Les projets de transfèrement et de détournement des eaux sont techniquement réalisables. Nous avons cependant des exemples à travers le monde qui ont démontré que les projets de ce genre ont occasionné des catastrophes environnementales presque irréparables. C’est le cas de la mer d’Aral dans l’ex-Union soviétique. Dans les années 1960, les eaux des fleuves Amou Daria et Syr-Daria, qui alimentaient  la mer d’Aral, une mer intérieure de 66 458 km2, ont été détournées dans le cadre d’un gigantesque projet pour irriguer d’immenses champs de coton et de riz. En moins de cinquante ans de cette exploitation frénétique, la côte d’Aral a reculé de 100 km. En 2000, sa superficie a été divisée par deux. Depuis 1960, elle a ainsi perdu 75 % de sa surface, 14 mètres de profondeur et 90 % de son volume, ce qui a augmenté sa salinité et tué quasiment toute forme de vie. Le nombre d’espèces de poissons est passé de 32 à 6. Cet assèchement est considéré comme l’une des plus importantes catastrophes environnementales du XXème siècle.

Avec le détournement des eaux de l’Ubangi vers le lac Tchad, quel risque court le fleuve Congo ?

Le fleuve Congo risque de connaître le même phénomène que la mer d’Aral.

Que faire alors pour contourner la difficulté ? 

Pour contourner cette catastrophe environnementale, les scientifiques ont proposé de lancer ce projet de captage après le barrage d’Inga.

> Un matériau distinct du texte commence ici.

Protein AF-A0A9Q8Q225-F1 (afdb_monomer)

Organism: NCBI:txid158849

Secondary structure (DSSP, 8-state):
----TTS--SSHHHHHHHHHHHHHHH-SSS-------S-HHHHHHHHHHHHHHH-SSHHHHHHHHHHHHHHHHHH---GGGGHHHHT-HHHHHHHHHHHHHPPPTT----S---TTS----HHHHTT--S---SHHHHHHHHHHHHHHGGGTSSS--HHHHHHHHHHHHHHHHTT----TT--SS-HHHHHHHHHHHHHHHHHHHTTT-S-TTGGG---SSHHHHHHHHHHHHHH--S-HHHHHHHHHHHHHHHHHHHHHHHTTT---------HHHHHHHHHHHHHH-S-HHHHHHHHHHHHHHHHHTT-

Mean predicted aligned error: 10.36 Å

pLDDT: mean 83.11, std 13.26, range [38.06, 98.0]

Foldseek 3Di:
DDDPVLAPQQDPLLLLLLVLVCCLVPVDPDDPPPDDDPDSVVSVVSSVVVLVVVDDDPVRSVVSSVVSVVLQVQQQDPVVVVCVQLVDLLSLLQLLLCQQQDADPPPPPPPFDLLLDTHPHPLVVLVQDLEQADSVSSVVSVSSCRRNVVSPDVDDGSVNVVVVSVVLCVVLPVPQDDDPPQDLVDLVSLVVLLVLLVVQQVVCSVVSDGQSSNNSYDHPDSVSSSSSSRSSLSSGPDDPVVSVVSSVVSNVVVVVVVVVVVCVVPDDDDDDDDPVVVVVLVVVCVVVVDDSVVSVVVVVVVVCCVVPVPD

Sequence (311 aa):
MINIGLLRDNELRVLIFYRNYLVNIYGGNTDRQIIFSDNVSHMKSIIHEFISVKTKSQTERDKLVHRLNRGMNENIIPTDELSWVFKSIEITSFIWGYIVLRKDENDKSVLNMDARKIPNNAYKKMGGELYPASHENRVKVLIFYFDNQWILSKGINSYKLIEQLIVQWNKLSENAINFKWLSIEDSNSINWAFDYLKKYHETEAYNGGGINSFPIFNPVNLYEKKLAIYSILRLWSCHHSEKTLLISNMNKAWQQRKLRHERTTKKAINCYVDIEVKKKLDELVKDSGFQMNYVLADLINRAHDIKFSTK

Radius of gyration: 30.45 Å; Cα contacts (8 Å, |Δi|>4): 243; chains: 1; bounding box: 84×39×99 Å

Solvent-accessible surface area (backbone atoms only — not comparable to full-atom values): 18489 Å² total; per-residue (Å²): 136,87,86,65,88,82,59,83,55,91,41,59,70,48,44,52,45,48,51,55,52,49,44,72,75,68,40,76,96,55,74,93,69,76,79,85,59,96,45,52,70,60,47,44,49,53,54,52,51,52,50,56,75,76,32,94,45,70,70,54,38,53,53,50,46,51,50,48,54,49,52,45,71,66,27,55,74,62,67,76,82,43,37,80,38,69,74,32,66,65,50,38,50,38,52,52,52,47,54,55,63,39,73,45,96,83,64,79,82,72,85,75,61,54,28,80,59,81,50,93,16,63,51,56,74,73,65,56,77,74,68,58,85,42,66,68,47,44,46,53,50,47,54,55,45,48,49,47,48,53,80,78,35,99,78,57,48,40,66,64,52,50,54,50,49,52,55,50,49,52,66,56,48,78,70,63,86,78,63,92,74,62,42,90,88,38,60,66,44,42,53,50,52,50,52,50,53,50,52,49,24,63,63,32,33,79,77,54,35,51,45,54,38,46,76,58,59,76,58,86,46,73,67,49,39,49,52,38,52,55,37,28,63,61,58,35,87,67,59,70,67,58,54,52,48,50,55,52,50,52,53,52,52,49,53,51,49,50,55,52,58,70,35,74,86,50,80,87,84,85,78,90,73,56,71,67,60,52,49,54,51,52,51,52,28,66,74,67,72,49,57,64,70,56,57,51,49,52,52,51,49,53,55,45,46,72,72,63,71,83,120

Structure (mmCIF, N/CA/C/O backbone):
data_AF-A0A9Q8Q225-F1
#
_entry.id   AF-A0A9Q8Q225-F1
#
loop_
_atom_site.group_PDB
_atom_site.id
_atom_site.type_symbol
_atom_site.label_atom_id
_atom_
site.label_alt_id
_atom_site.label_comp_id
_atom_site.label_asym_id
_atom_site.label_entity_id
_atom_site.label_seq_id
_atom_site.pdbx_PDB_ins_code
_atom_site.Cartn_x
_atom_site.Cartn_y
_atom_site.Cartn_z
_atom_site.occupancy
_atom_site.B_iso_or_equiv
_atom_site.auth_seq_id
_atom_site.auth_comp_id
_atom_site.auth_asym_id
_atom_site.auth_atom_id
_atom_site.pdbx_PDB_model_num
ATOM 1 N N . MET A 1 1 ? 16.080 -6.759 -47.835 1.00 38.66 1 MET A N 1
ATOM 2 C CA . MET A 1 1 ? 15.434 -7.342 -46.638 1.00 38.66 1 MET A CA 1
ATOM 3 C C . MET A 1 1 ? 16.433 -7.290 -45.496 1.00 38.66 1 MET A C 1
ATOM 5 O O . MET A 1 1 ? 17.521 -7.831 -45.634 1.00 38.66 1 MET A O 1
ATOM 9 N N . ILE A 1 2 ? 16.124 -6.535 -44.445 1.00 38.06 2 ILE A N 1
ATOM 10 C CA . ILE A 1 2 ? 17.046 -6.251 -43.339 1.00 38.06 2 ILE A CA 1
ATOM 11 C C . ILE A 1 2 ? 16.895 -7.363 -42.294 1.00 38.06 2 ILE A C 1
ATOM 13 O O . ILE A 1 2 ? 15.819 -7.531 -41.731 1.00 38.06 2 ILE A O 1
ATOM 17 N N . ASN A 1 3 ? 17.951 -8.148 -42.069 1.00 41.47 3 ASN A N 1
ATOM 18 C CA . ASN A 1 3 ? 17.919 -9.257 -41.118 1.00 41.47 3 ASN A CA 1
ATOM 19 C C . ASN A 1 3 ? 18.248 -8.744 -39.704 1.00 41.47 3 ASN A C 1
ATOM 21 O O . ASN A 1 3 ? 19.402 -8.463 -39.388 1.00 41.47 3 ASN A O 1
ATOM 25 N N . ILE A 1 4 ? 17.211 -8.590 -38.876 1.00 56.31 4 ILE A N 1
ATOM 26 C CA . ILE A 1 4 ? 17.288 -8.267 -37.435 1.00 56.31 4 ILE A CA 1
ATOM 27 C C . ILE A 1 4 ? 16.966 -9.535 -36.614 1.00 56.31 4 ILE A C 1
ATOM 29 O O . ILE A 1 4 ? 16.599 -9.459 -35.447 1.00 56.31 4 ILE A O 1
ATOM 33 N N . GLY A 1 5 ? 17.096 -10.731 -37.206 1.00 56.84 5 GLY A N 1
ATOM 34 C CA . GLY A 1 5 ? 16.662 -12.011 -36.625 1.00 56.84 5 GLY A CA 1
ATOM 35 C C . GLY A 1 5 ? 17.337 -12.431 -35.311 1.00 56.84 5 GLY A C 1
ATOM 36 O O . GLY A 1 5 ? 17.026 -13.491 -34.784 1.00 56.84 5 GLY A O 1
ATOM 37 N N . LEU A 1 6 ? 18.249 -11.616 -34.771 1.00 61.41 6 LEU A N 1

À titre de rappel, la variante A du projet Transaqua projette de prendre de l’eau à la rivière Ubangi. Mais les conséquences environnementales seront considérables. Parmi elles, il y aura la diminution du volume d’eau sur le fleuve Congo parce que l’Ubangi est l’un des plus grands contributeurs des eaux du fleuve (c’est une rivière équatoriale), la fermeture du barrage d’Inga avec la baisse du débit du fleuve et enfin la perturbation des écosystèmes. C’est pour toutes ces raisons que l’autre variante propose de prendre l’eau après le barrage. Son coût est estimé au double, voire au triple de la première évaluée entre 4 et 6 milliards de dollars.

Quelle est la contrepartie attendue par le Congo ?

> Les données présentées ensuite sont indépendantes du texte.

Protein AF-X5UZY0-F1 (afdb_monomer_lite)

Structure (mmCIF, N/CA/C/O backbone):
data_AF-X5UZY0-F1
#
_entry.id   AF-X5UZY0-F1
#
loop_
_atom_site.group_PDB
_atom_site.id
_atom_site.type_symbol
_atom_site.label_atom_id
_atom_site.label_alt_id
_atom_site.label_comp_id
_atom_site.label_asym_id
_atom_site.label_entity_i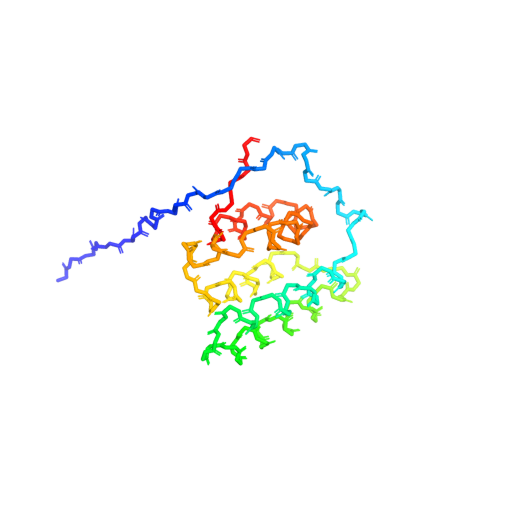d
_atom_site.label_seq_id
_atom_site.pdbx_PDB_ins_code
_atom_site.Cartn_x
_atom_site.Cartn_y
_atom_site.Cartn_z
_atom_site.occupancy
_atom_site.B_iso_or_equiv
_atom_site.auth_seq_id
_atom_site.auth_comp_id
_atom_site.auth_asym_id
_atom_site.auth_atom_id
_atom_site.pdbx_PDB_model_num
ATOM 1 N N . MET A 1 1 ? -8.969 31.819 -22.250 1.00 50.03 1 MET A N 1
ATOM 2 C CA . MET A 1 1 ? -9.568 30.756 -21.419 1.00 50.03 1 MET A CA 1
ATOM 3 C C . MET A 1 1 ? -9.959 29.626 -22.349 1.00 50.03 1 MET A C 1
ATOM 5 O O . MET A 1 1 ? -10.842 29.825 -23.168 1.00 50.03 1 MET A O 1
ATOM 9 N N . SER A 1 2 ? -9.249 28.502 -22.284 1.00 50.59 2 SER A N 1
ATOM 10 C CA . SER A 1 2 ? -9.656 27.248 -22.918 1.00 50.59 2 SER A CA 1
ATOM 11 C C . SER A 1 2 ? -9.384 26.158 -21.895 1.00 50.59 2 SER A C 1
ATOM 13 O O . SER A 1 2 ? -8.234 25.899 -21.553 1.00 50.59 2 SER A O 1
ATOM 15 N N . THR A 1 3 ? -10.460 25.632 -21.327 1.00 61.88 3 THR A N 1
ATOM 16 C CA . THR A 1 3 ? -10.473 24.462 -20.454 1.00 61.88 3 THR A CA 1
ATOM 17 C C . THR A 1 3 ? -10.188 23.245 -21.326 1.00 61.88 3 THR A C 1
ATOM 19 O O . THR A 1 3 ? -10.897 23.036 -22.307 1.00 61.88 3 THR A O 1
ATOM 22 N N . GLY A 1 4 ? -9.161 22.463 -21.010 1.00 47.59 4 GLY A N 1
ATOM 23 C CA . GLY A 1 4 ? -8.856 21.260 -21.779 1.00 47.59 4 GLY A CA 1
ATOM 24 C C . GLY A 1 4 ? -7.490 20.696 -21.441 1.00 47.59 4 GLY A C 1
ATOM 25 O O . GLY A 1 4 ? -6.511 21.101 -22.048 1.00 47.59 4 GLY A O 1
ATOM 26 N N . ASP A 1 5 ? -7.443 19.860 -20.407 1.00 43.62 5 ASP A N 1
ATOM 27 C CA . ASP A 1 5 ? -6.880 18.504 -20.459 1.00 43.62 5 ASP A CA 1
ATOM 28 C C . ASP A 1 5 ? -7.008 17.920 -19.045 1.00 43.62 5 ASP A C 1
ATOM 30 O O . ASP A 1 5 ? -6.182 18.142 -18.163 1.00 43.62 5 ASP A O 1
ATOM 34 N N . HIS A 1 6 ? -8.108 17.215 -18.780 1.00 47.59 6 HIS A N 1
ATOM 35 C CA . HIS A 1 6 ? -8.066 16.204 -17.731 1.00 47.59 6 HIS A CA 1
ATOM 36 C C . HIS A 1 6 ? -7.345 15.026 -18.368 1.00 47.59 6 HIS A C 1
ATOM 38 O O . HIS A 1 6 ? -7.983 14.222 -19.046 1.00 47.59 6 HIS A O 1
ATOM 44 N N . SER A 1 7 ? -6.017 14.994 -18.237 1.00 43.47 7 SER A N 1
ATOM 45 C CA . SER A 1 7 ? -5.188 13.912 -18.750 1.00 43.47 7 SER A CA 1
ATOM 46 C C . SER A 1 7 ? -5.785 12.585 -18.295 1.00 43.47 7 SER A C 1
ATOM 48 O O . SER A 1 7 ? -5.703 12.223 -17.121 1.00 43.47 7 SER A O 1
ATOM 50 N N . VAL A 1 8 ? -6.403 11.856 -19.223 1.00 44.16 8 VAL A N 1
ATOM 51 C CA . VAL A 1 8 ? -6.619 10.421 -19.076 1.00 44.16 8 VAL A CA 1
ATOM 52 C C . VAL A 1 8 ? -5.223 9.829 -18.987 1.00 44.16 8 VAL A C 1
ATOM 54 O O . VAL A 1 8 ? -4.547 9.656 -19.998 1.00 44.16 8 VAL A O 1
ATOM 57 N N . GLN A 1 9 ? -4.732 9.634 -17.761 1.00 53.25 9 GLN A N 1
ATOM 58 C CA . GLN A 1 9 ? -3.464 8.962 -17.541 1.00 53.25 9 GLN A CA 1
ATOM 59 C C . GLN A 1 9 ? -3.590 7.594 -18.204 1.00 53.25 9 GLN A C 1
ATOM 61 O O . GLN A 1 9 ? -4.375 6.748 -17.773 1.00 53.25 9 GLN A O 1
ATOM 66 N N . ASN A 1 10 ? -2.876 7.415 -19.311 1.00 57.97 10 ASN A N 1
ATOM 67 C CA . ASN A 1 10 ? -2.807 6.150 -20.013 1.00 57.97 10 ASN A CA 1
ATOM 68 C C . ASN A 1 10 ? -1.963 5.227 -19.123 1.00 57.97 10 ASN A C 1
ATOM 70 O O . ASN A 1 10 ? -0.740 5.187 -19.234 1.00 57.97 10 ASN A O 1
ATOM 74 N N . LEU A 1 11 ? -2.603 4.607 -18.128 1.00 72.69 11 LEU A N 1
ATOM 75 C CA . LEU A 1 11 ? -1.933 3.761 -17.148 1.00 72.69 11 LEU A CA 1
ATOM 76 C C . LEU A 1 11 ? -1.478 2.481 -17.848 1.00 72.69 11 LEU A C 1
ATOM 78 O O . LEU A 1 11 ? -2.294 1.637 -18.221 1.00 72.69 11 LEU A O 1
ATOM 82 N N . THR A 1 12 ? -0.168 2.350 -18.039 1.00 87.31 12 THR A N 1
ATOM 83 C CA . THR A 1 12 ? 0.434 1.131 -18.577 1.00 87.31 12 THR A CA 1
ATOM 84 C C . THR A 1 12 ? 0.285 -0.004 -17.569 1.00 87.31 12 THR A C 1
ATOM 86 O O . THR A 1 12 ? 0.675 0.129 -16.408 1.00 87.31 12 THR A O 1
ATOM 89 N N . ILE A 1 13 ? -0.261 -1.131 -18.024 1.00 92.69 13 ILE A N 1
ATOM 90 C CA . ILE A 1 13 ? -0.397 -2.348 -17.225 1.00 92.69 13 ILE A CA 1
ATOM 91 C C . ILE A 1 13 ? 0.821 -3.244 -17.459 1.00 92.69 13 ILE A C 1
ATOM 93 O O . ILE A 1 13 ? 1.111 -3.619 -18.592 1.00 92.69 13 ILE A O 1
ATOM 97 N N . TYR A 1 14 ? 1.499 -3.606 -16.374 1.00 94.75 14 TYR A N 1
ATOM 98 C CA . TYR A 1 14 ? 2.669 -4.487 -16.344 1.00 94.75 14 TYR A CA 1
ATOM 99 C C . TYR A 1 14 ? 2.366 -5.848 -15.710 1.00 94.75 14 TYR A C 1
ATOM 101 O O . TYR A 1 14 ? 3.102 -6.806 -15.936 1.00 94.75 14 TYR A O 1
ATOM 109 N N . HIS A 1 15 ? 1.287 -5.948 -14.929 1.00 95.25 15 HIS A N 1
ATOM 110 C CA . HIS A 1 15 ? 0.869 -7.187 -14.282 1.00 95.25 15 HIS A CA 1
ATOM 111 C C . HIS A 1 15 ? -0.649 -7.334 -14.279 1.00 95.25 15 HIS A C 1
ATOM 113 O O . HIS A 1 15 ? -1.382 -6.355 -14.130 1.00 95.25 15 HIS A O 1
ATOM 119 N N . GLN A 1 16 ? -1.120 -8.566 -14.433 1.00 95.44 16 GLN A N 1
ATOM 120 C CA . GLN A 1 16 ? -2.534 -8.913 -14.394 1.00 95.44 16 GLN A CA 1
ATOM 121 C C . GLN A 1 16 ? -2.773 -9.886 -13.243 1.00 95.44 16 GLN A C 1
ATOM 123 O O . GLN A 1 16 ? -2.043 -10.863 -13.096 1.00 95.44 16 GLN A O 1
ATOM 128 N N . LEU A 1 17 ? -3.795 -9.607 -12.442 1.00 92.88 17 LEU A N 1
ATOM 129 C CA . LEU A 1 17 ? -4.272 -10.457 -11.359 1.00 92.88 17 LEU A CA 1
ATOM 130 C C . LEU A 1 17 ? -5.680 -10.926 -11.701 1.00 92.88 17 LEU A C 1
ATOM 132 O O . LEU A 1 17 ? -6.528 -10.090 -12.012 1.00 92.88 17 LEU A O 1
ATOM 136 N N . ALA A 1 18 ? -5.957 -12.224 -11.601 1.00 93.06 18 ALA A N 1
ATOM 137 C CA . ALA A 1 18 ? -7.340 -12.672 -11.666 1.00 93.06 18 ALA A CA 1
ATOM 138 C C . ALA A 1 18 ? -8.089 -12.165 -10.429 1.00 93.06 18 ALA A C 1
ATOM 140 O O . ALA A 1 18 ? -7.538 -12.133 -9.324 1.00 93.06 18 ALA A O 1
ATOM 141 N N . ARG A 1 19 ? -9.357 -11.779 -10.579 1.00 88.50 19 ARG A N 1
ATOM 142 C CA . ARG A 1 19 ? -10.163 -11.360 -9.419 1.00 88.50 19 ARG A CA 1
ATOM 143 C C . ARG A 1 19 ? -10.211 -12.424 -8.316 1.00 88.50 19 ARG A C 1
ATOM 145 O O . ARG A 1 19 ? -10.119 -12.070 -7.145 1.00 88.50 19 ARG A O 1
ATOM 152 N N . ASP A 1 20 ? -10.305 -13.695 -8.695 1.00 90.81 20 ASP A N 1
ATOM 153 C CA . ASP A 1 20 ? -10.370 -14.823 -7.757 1.00 90.81 20 ASP A CA 1
ATOM 154 C C . ASP A 1 20 ? -9.038 -15.085 -7.036 1.00 90.81 20 ASP A C 1
ATOM 156 O O . ASP A 1 20 ? -9.006 -15.785 -6.027 1.00 90.81 20 ASP A O 1
ATOM 160 N N . ASP A 1 21 ? -7.940 -14.488 -7.511 1.00 91.56 21 ASP A N 1
ATOM 161 C CA . ASP A 1 21 ? -6.642 -14.592 -6.855 1.00 91.56 21 ASP A CA 1
ATOM 162 C C . ASP A 1 21 ? -6.516 -13.643 -5.656 1.00 91.56 21 ASP A C 1
ATOM 164 O O . ASP A 1 21 ? -5.639 -13.854 -4.816 1.00 91.56 21 ASP A O 1
ATOM 168 N N . LEU A 1 22 ? -7.328 -12.582 -5.571 1.00 94.75 22 LEU A N 1
ATOM 169 C CA . LEU A 1 22 ? -7.264 -11.619 -4.469 1.00 94.75 22 LEU A CA 1
ATOM 170 C C . LEU A 1 22 ? -7.671 -12.303 -3.154 1.00 94.75 22 LEU A C 1
ATOM 172 O O . LEU A 1 22 ? -8.770 -12.853 -3.071 1.00 94.75 22 LEU A O 1
ATOM 176 N N . PRO A 1 23 ? -6.829 -12.250 -2.107 1.00 96.69 23 PRO A N 1
ATOM 177 C CA . PRO A 1 23 ? -7.173 -12.873 -0.841 1.00 96.69 23 PRO A CA 1
ATOM 178 C C . PRO A 1 23 ? -8.371 -12.159 -0.194 1.00 96.69 23 PRO A C 1
ATOM 180 O O . PRO A 1 23 ? -8.477 -10.928 -0.280 1.00 96.69 23 PRO A O 1
ATOM 183 N N . PRO A 1 24 ? -9.258 -12.895 0.497 1.00 96.00 24 PRO A N 1
ATOM 184 C CA . PRO A 1 24 ? -10.277 -12.294 1.344 1.00 96.00 24 PRO A CA 1
ATOM 185 C C . PRO A 1 24 ? -9.642 -11.368 2.383 1.00 96.00 24 PRO A C 1
ATOM 187 O O . PRO A 1 24 ? -8.613 -11.690 2.969 1.00 96.00 24 PRO A O 1
ATOM 190 N N . ALA A 1 25 ? -10.288 -10.240 2.685 1.00 95.50 25 ALA A N 1
ATOM 191 C CA . ALA A 1 25 ? -9.739 -9.272 3.636 1.00 95.50 25 ALA A CA 1
ATOM 192 C C . ALA A 1 25 ? -9.475 -9.853 5.039 1.00 95.50 25 ALA A C 1
ATOM 194 O O . ALA A 1 25 ? -8.603 -9.354 5.742 1.00 95.50 25 ALA A O 1
ATOM 195 N N . ALA A 1 26 ? -10.220 -10.888 5.442 1.00 95.38 26 ALA A N 1
ATOM 196 C CA . ALA A 1 26 ? -10.030 -11.574 6.720 1.00 95.38 26 ALA A CA 1
ATOM 197 C C . ALA A 1 26 ? -8.732 -12.402 6.785 1.00 95.38 26 ALA A C 1
ATOM 199 O O . ALA A 1 26 ? -8.240 -12.654 7.881 1.00 95.38 26 ALA A O 1
ATOM 200 N N . ASP A 1 27 ? -8.171 -12.776 5.632 1.00 97.19 27 ASP A N 1
ATOM 201 C CA . ASP A 1 27 ? -6.966 -13.606 5.528 1.00 97.19 27 ASP A CA 1
ATOM 202 C C . ASP A 1 27 ? -5.687 -12.764 5.381 1.00 97.19 27 ASP A C 1
ATOM 204 O O . ASP A 1 27 ? -4.583 -13.303 5.308 1.00 97.19 27 ASP A O 1
ATOM 208 N N . VAL A 1 28 ? -5.819 -11.435 5.322 1.00 97.94 28 VAL A N 1
ATOM 209 C CA . VAL A 1 28 ? -4.700 -10.511 5.123 1.00 97.94 28 VAL A CA 1
ATOM 210 C C . VAL A 1 28 ? -4.265 -9.903 6.452 1.00 97.94 28 VAL A C 1
ATOM 212 O O . VAL A 1 28 ? -5.019 -9.168 7.092 1.00 97.94 28 VAL A O 1
ATOM 215 N N . ASP A 1 29 ? -3.003 -10.121 6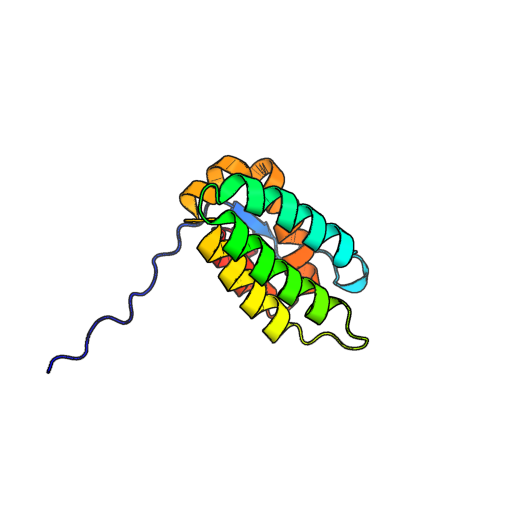.819 1.00 97.94 29 ASP A N 1
ATOM 216 C CA . ASP A 1 29 ? -2.336 -9.347 7.868 1.00 97.94 29 ASP A CA 1
ATOM 217 C C . ASP A 1 29 ? -1.920 -7.977 7.315 1.00 97.94 29 ASP A C 1
ATOM 219 O O . ASP A 1 29 ? -0.791 -7.767 6.871 1.00 97.94 29 ASP A O 1
ATOM 223 N N . ILE A 1 30 ? -2.857 -7.028 7.324 1.00 97.81 30 ILE A N 1
ATOM 224 C CA . ILE A 1 30 ? -2.634 -5.704 6.731 1.00 97.81 30 ILE A CA 1
ATOM 225 C C . ILE A 1 30 ? -1.452 -4.955 7.363 1.00 97.81 30 ILE A C 1
ATOM 227 O O . ILE A 1 30 ? -0.797 -4.176 6.678 1.00 97.81 30 ILE A O 1
ATOM 231 N N . ARG A 1 31 ? -1.126 -5.203 8.638 1.00 97.19 31 ARG A N 1
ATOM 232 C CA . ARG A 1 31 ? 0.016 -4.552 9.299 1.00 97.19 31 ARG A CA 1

À l’instar d’un être humain qui a deux poumons pour respirer, le monde en a deux aussi. Ce sont les forêts du bassin du Congo et l’Amazonie, au Brésil. Sans elles, il est impossible de capter le gaz carbonique et le monde sera asphyxié. Dans les grands forums, cette question revient sans cesse. On demande au Congo et au Brésil de protéger leurs forêts pour la survie de l’humanité. En contrepartie, le Congo et le Brésil demandent des aides pour financer des projets de développement par l’électrification, en construisant des barrages pour diminuer la pression des communautés locales sur la forêt. Au sommet de Paris, le Congo attend un signal fort et un engagement ferme de la communauté internationale. D’une part, il s’agit de poursuivre la politique de reforestation ou de reboisement et, d’autre part, de financer la construction de barrages pour diminuer la pression sur la forêt. Notre pays a déjà identifié plus de 700 sites à potentiel hydroélectrique.